Keith Smith joined Imagine Learning as the Principal Site Reliability Engineer after he’d already been in the DevOps space for years. He was familiar with various incident monitoring tools including OpsGenie. Imagine Learning had many tools in place, but consolidation and effective alerting were just not there.
“[At the time] the on-call team only got alert messages via email—it was stupid, there was so much noise. I would get up each night at 1 am, look at my phone and go back to bed. I set out to say there is a better way.”
Due to all the noise, the alerts weren’t meaningful and they weren’t actionable. The process was completely reactive and teams were left without an efficient way to communicate during incidents.
“Support call volume would go up, which indicated a problem, and then the rep in support would escalate it. But that was the only chain of communication— the customer would tell us something was wrong and then we would fix it.”
Additionally, before using OpsGenie the On-Call team was not always the team that could fix the issue, so people were woken up in the middle of the night for no reason.

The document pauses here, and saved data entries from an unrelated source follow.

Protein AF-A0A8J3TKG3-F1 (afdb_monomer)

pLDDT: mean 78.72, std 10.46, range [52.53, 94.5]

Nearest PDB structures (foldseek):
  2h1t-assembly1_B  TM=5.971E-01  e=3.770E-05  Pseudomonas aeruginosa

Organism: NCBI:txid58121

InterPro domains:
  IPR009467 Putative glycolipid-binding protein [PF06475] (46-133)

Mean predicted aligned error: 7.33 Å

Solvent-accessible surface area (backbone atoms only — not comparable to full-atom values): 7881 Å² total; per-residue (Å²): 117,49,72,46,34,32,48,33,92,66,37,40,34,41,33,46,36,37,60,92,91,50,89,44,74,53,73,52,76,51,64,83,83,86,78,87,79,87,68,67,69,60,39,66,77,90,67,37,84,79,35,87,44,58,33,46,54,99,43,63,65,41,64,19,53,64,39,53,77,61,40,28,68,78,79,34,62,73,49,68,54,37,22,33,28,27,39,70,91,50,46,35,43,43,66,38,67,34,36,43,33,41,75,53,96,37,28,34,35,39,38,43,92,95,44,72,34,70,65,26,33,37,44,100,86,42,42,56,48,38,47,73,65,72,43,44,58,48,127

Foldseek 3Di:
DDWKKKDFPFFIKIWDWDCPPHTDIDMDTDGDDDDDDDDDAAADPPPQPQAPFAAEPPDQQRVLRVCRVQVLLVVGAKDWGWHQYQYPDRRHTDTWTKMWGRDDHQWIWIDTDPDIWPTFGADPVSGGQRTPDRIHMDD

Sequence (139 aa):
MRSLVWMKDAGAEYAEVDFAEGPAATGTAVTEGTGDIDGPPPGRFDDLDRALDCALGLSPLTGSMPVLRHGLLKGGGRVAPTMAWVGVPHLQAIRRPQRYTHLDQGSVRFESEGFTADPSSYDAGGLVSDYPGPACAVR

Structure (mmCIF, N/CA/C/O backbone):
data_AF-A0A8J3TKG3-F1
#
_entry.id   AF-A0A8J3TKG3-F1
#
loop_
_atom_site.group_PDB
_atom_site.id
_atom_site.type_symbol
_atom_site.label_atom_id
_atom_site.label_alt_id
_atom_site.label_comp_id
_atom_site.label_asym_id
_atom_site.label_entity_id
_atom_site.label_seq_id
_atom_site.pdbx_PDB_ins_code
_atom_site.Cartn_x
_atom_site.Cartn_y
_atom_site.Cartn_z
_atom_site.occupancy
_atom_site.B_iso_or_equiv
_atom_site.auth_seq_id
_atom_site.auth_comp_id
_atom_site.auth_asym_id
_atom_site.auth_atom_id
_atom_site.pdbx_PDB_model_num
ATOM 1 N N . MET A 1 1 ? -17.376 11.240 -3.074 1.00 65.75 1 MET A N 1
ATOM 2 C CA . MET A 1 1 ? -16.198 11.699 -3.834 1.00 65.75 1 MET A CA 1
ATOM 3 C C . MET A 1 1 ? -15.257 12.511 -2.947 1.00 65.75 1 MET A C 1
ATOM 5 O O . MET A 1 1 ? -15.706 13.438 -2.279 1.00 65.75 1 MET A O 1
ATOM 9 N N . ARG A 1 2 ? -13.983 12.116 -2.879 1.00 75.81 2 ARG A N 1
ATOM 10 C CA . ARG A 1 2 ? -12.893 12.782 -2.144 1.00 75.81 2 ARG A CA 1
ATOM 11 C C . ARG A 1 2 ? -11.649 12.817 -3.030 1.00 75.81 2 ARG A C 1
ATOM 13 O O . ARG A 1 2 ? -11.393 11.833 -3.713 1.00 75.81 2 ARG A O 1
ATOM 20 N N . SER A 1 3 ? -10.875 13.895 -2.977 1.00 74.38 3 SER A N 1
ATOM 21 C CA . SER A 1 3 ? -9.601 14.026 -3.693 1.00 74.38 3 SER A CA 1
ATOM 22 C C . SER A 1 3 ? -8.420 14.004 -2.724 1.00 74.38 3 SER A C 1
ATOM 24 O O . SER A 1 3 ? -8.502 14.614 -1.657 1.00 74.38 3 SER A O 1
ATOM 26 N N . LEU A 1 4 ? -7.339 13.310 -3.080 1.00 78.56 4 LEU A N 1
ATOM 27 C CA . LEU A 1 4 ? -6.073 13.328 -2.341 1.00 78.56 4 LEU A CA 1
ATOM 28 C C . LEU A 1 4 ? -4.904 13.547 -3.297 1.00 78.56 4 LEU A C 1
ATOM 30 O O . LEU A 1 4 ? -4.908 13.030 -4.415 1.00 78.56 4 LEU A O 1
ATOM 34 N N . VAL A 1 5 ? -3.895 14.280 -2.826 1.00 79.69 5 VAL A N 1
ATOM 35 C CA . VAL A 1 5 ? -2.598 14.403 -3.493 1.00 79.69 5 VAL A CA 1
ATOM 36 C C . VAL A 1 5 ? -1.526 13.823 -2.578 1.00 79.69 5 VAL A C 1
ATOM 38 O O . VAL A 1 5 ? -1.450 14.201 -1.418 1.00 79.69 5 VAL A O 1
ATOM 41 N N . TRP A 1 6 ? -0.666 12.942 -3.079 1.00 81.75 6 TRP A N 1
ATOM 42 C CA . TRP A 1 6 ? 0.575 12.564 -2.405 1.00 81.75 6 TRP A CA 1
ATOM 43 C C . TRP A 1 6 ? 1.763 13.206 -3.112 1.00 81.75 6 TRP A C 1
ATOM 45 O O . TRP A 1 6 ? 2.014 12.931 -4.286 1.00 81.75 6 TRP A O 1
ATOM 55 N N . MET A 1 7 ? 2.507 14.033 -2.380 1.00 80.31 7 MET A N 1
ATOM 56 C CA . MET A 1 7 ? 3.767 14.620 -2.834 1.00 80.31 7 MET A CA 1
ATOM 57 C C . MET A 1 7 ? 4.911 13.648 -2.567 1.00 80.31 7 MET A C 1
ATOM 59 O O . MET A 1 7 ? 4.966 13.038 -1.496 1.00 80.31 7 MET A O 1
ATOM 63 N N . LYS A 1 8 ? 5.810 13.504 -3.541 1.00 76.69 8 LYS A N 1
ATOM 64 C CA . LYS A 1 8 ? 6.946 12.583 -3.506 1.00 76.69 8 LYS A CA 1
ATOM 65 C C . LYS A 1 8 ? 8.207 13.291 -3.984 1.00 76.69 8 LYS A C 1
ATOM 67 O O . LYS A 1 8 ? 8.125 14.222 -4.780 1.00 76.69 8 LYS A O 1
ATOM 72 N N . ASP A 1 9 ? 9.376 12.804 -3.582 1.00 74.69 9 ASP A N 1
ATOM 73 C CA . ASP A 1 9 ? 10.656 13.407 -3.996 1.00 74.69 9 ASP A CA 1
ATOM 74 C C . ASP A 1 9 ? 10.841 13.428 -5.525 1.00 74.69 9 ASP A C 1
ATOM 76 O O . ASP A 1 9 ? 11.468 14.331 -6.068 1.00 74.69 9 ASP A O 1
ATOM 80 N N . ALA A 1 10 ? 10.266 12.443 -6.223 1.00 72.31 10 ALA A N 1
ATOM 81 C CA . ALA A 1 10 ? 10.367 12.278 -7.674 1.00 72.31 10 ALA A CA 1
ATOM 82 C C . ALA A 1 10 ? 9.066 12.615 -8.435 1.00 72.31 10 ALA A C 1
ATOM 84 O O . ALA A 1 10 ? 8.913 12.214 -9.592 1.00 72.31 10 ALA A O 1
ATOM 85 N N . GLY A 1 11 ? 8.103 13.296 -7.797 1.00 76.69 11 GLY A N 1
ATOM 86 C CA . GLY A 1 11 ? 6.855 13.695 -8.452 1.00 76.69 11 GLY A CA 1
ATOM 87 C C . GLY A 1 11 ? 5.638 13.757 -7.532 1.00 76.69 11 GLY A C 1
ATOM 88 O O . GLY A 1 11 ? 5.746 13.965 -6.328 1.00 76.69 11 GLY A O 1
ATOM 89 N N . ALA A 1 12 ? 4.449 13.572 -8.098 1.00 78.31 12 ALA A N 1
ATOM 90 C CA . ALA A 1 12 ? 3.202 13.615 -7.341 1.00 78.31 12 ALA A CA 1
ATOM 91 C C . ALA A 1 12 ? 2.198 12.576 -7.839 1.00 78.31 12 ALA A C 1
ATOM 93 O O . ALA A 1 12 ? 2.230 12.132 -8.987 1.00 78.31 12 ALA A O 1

With over 20 tools and applications to manage OpsGenie’s ability to integrate with their IT Stack was key to quieting the noise.

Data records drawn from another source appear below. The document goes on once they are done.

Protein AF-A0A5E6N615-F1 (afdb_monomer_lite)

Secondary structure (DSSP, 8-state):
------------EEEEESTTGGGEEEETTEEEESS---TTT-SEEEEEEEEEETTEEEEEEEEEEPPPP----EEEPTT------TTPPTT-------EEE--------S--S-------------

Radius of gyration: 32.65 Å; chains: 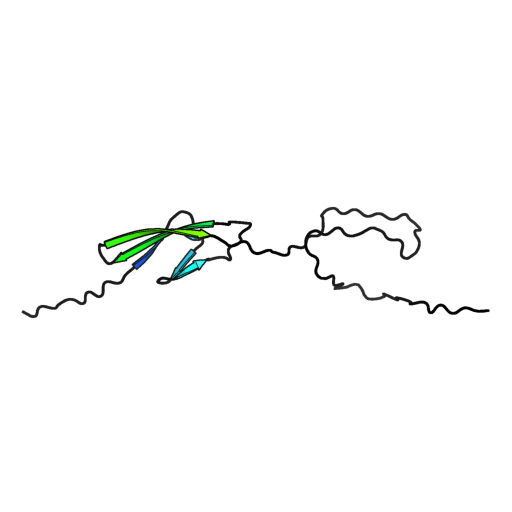1; bounding box: 83×40×94 Å

pLDDT: mean 81.95, std 19.79, range [36.72, 98.62]

Foldseek 3Di:
DDPPPDPLPQDKDKDKADDQCVQWDDDPHDIDGPDDDDCVVPQKDKMKMWIDGPPDIDIDIDIDGHDDDDDFDKAWDPPDDWDDDPPDDPPDDGDDTDMDGDDPDDDDPDDVPDPPPPPDDDDDDD

Structure (mmCIF, N/CA/C/O backbone):
data_AF-A0A5E6N615-F1
#
_entry.id   AF-A0A5E6N615-F1
#
loop_
_atom_site.group_PDB
_atom_site.id
_atom_site.type_symbol
_atom_site.label_atom_id
_atom_site.label_alt_id
_atom_site.label_comp_id
_atom_site.label_asym_id
_atom_site.label_entity_id
_atom_site.label_seq_id
_atom_site.pdbx_PDB_ins_code
_atom_site.Cartn_x
_atom_site.Cartn_y
_atom_site.Cartn_z
_atom_site.occupancy
_atom_site.B_iso_or_equiv
_atom_site.auth_seq_id
_atom_site.auth_comp_id
_atom_site.auth_asym_id
_atom_site.auth_atom_id
_atom_site.pdbx_PDB_model_num
ATOM 1 N N . MET A 1 1 ? -45.567 -9.137 41.812 1.00 41.78 1 MET A N 1
ATOM 2 C CA . MET A 1 1 ? -44.478 -8.235 41.381 1.00 41.78 1 MET A CA 1
ATOM 3 C C . MET A 1 1 ? -43.334 -9.105 40.887 1.00 41.78 1 MET A C 1
ATOM 5 O O . MET A 1 1 ? -42.562 -9.607 41.688 1.00 41.78 1 MET A O 1
ATOM 9 N N . THR A 1 2 ? -43.304 -9.397 39.588 1.00 37.09 2 THR A N 1
ATOM 10 C CA . THR A 1 2 ? -42.269 -10.251 38.989 1.00 37.09 2 THR A CA 1
ATOM 11 C C . THR A 1 2 ? -41.098 -9.361 38.605 1.00 37.09 2 THR A C 1
ATOM 13 O O . THR A 1 2 ? -41.234 -8.519 37.720 1.00 37.09 2 THR A O 1
ATOM 16 N N . ILE A 1 3 ? -39.964 -9.506 39.291 1.00 44.84 3 ILE A N 1
ATOM 17 C CA . ILE A 1 3 ? -38.730 -8.809 38.922 1.00 44.84 3 ILE A CA 1
ATOM 18 C C . ILE A 1 3 ? -38.190 -9.485 37.663 1.00 44.84 3 ILE A C 1
ATOM 20 O O . ILE A 1 3 ? -37.534 -10.527 37.724 1.00 44.84 3 ILE A O 1
ATOM 24 N N . ALA A 1 4 ? -38.500 -8.904 36.505 1.00 46.66 4 ALA A N 1
ATOM 25 C CA . ALA A 1 4 ? -37.814 -9.226 35.269 1.00 46.66 4 ALA A CA 1
ATOM 26 C C . ALA A 1 4 ? -36.354 -8.772 35.409 1.00 46.66 4 ALA A C 1
ATOM 28 O O . ALA A 1 4 ? -36.047 -7.585 35.324 1.00 46.66 4 ALA A O 1
ATOM 29 N N . HIS A 1 5 ? -35.447 -9.719 35.641 1.00 52.75 5 HIS A N 1
ATOM 30 C CA . HIS A 1 5 ? -34.023 -9.487 35.437 1.00 52.75 5 HIS A CA 1
ATOM 31 C C . HIS A 1 5 ? -33.815 -9.408 33.923 1.00 52.75 5 HIS A C 1
ATOM 33 O O . HIS A 1 5 ? -33.806 -10.423 33.226 1.00 52.75 5 HIS A O 1
ATOM 39 N N . GLY A 1 6 ? -33.791 -8.176 33.408 1.00 49.56 6 GLY A N 1
ATOM 40 C CA . GLY A 1 6 ? -33.665 -7.884 31.986 1.00 49.56 6 GLY A CA 1
ATOM 41 C C . GLY A 1 6 ? -32.457 -8.591 31.381 1.00 49.56 6 GLY A C 1
ATOM 42 O O . GLY A 1 6 ? -31.388 -8.641 31.986 1.00 49.56 6 GLY A O 1
ATOM 43 N N . LYS A 1 7 ? -32.622 -9.135 30.173 1.00 56.28 7 LYS A N 1
ATOM 44 C CA . LYS A 1 7 ? -31.506 -9.671 29.391 1.00 56.28 7 LYS A CA 1
ATOM 45 C C . LYS A 1 7 ? -30.476 -8.558 29.191 1.00 56.28 7 LYS A C 1
ATOM 47 O O . LYS A 1 7 ? -30.711 -7.638 28.413 1.00 56.28 7 LYS A O 1
ATOM 52 N N . THR A 1 8 ? -29.340 -8.622 29.876 1.00 54.59 8 THR A N 1
ATOM 53 C CA . THR A 1 8 ? -28.216 -7.711 29.634 1.00 54.59 8 THR A CA 1
ATOM 54 C C . THR A 1 8 ? -27.285 -8.304 28.591 1.00 54.59 8 THR A C 1
ATOM 56 O O . THR A 1 8 ? -26.091 -8.440 28.846 1.00 54.59 8 THR A O 1
ATOM 59 N N . ASP A 1 9 ? -27.802 -8.673 27.422 1.00 59.97 9 ASP A N 1
ATOM 60 C CA . ASP A 1 9 ? -26.910 -9.028 26.320 1.00 59.97 9 ASP A CA 1
ATOM 61 C C . ASP A 1 9 ? -26.466 -7.724 25.645 1.00 59.97 9 ASP A C 1
ATOM 63 O O . ASP A 1 9 ? -26.992 -7.283 24.623 1.00 59.97 9 ASP A O 1
ATOM 67 N N . LYS A 1 10 ? -25.581 -6.994 26.336 1.00 65.75 10 LYS A N 1
ATOM 68 C CA . LYS A 1 10 ? -24.983 -5.767 25.809 1.00 65.75 10 LYS A CA 1
ATOM 69 C C . LYS A 1 10 ? -24.020 -6.168 24.696 1.00 65.75 10 LYS A C 1
ATOM 71 O O . LYS A 1 10 ? -22.948 -6.702 24.967 1.00 65.75 10 LYS A O 1
ATOM 76 N N . SER A 1 11 ? -24.390 -5.885 23.449 1.00 82.19 11 SER A N 1
ATOM 77 C CA . SER A 1 11 ? -23.523 -6.133 22.297 1.00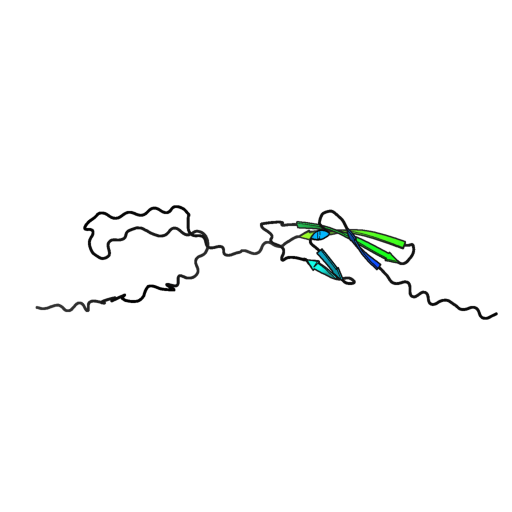 82.19 11 SER A CA 1
ATOM 78 C C . SER A 1 11 ? -22.254 -5.280 22.390 1.00 82.19 11 SER A C 1
ATOM 80 O O . SER A 1 11 ? -22.341 -4.052 22.500 1.00 82.19 11 SER A O 1
ATOM 82 N N . ILE A 1 12 ? -21.085 -5.911 22.297 1.00 91.19 12 ILE A N 1
ATOM 83 C CA . ILE A 1 12 ? -19.815 -5.198 22.127 1.00 91.19 12 ILE A CA 1
ATOM 84 C C . ILE A 1 12 ? -19.761 -4.659 20.696 1.00 91.19 12 ILE A C 1
ATOM 86 O O . ILE A 1 12 ? -19.911 -5.423 19.745 1.00 91.19 12 ILE A O 1
ATOM 90 N N . GLN A 1 13 ? -19.541 -3.355 20.548 1.00 94.19 13 GLN A N 1
ATOM 91 C CA . GLN A 1 13 ? -19.406 -2.690 19.253 1.00 94.19 13 GLN A CA 1
ATOM 92 C C . GLN A 1 13 ? -17.940 -2.359 18.981 1.00 94.19 13 GLN A C 1
ATOM 94 O O . GLN A 1 13 ? -17.220 -1.936 19.887 1.00 94.19 13 GLN A O 1
ATOM 99 N N . TYR A 1 14 ? -17.525 -2.534 17.729 1.00 96.12 14 TYR A N 1
ATOM 100 C CA . TYR A 1 14 ? -16.190 -2.203 17.244 1.00 96.12 14 TYR A CA 1
ATOM 101 C C . TYR A 1 14 ? -16.309 -1.125 16.172 1.00 96.12 14 TYR A C 1
ATOM 103 O O . TYR A 1 14 ? -17.182 -1.207 15.306 1.00 96.12 14 TYR A O 1
ATOM 111 N N . SER A 1 15 ? -15.432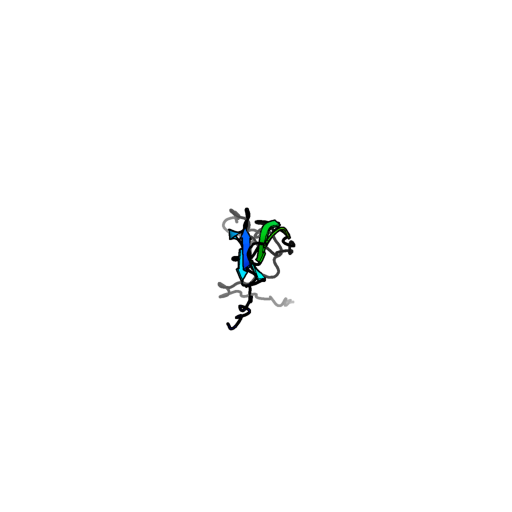 -0.127 16.211 1.00 97.00 15 SER A N 1
ATOM 112 C CA . SER A 1 15 ? -15.343 0.897 15.172 1.00 97.00 15 SER A CA 1
ATOM 113 C C . SER A 1 15 ? -13.883 1.244 14.881 1.00 97.00 15 SER A C 1
ATOM 115 O O . SER A 1 15 ? -13.007 1.072 15.730 1.00 97.00 15 SER A O 1
ATOM 117 N N . ILE A 1 16 ? -13.608 1.700 13.657 1.00 98.12 16 ILE A N 1
ATOM 118 C CA . ILE A 1 16 ? -12.289 2.201 13.258 1.00 98.12 16 ILE A CA 1
ATOM 119 C C . ILE A 1 16 ? -12.376 3.671 12.854 1.00 98.12 16 ILE A C 1
ATOM 121 O O . ILE A 1 16 ? -13.322 4.103 12.193 1.00 98.12 16 ILE A O 1
ATOM 125 N N . SER A 1 17 ? -11.367 4.442 13.239 1.00 98.31 17 SER A N 1
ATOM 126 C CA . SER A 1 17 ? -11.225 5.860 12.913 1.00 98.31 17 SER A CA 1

“Every time I have wanted to connect a source to OpsGenie, there has been a path — even if just using a webhook.”
Deep integrations with Slack and JIRA mean Imagine Learning now has an automated process. OpsGenie updates the status page creates a JIRA ticket, kicks out a Slack notification, and wakes the right people up at the right time.
“Beyond a faster MTTR, the biggest thing we gain is the communication piece, telling our customer’s what’s going on and the 500 people in our offices across the country [and world] as soon as an incident hits.”
Sharing the on-call schedule and only getting woken up when necessary enables Keith to diversify his work and empowered him to reduce response time from 24-36 hours to just a brief 15-minute window or less.
OpsGenie enabled Keith to create an efficient incident management and on-call process that reduced MTTR and also improved his team’s quality of life. For a company providing a software product, resolving an issue quickly is vital. Within 3 months of using OpsGenie, there was a 900% reduction in incident volume.
“Now we have maybe one major incident every year, work is becoming more fun. I’m able to sleep at night and it has freed up my time to work on more valuable and interesting projects.”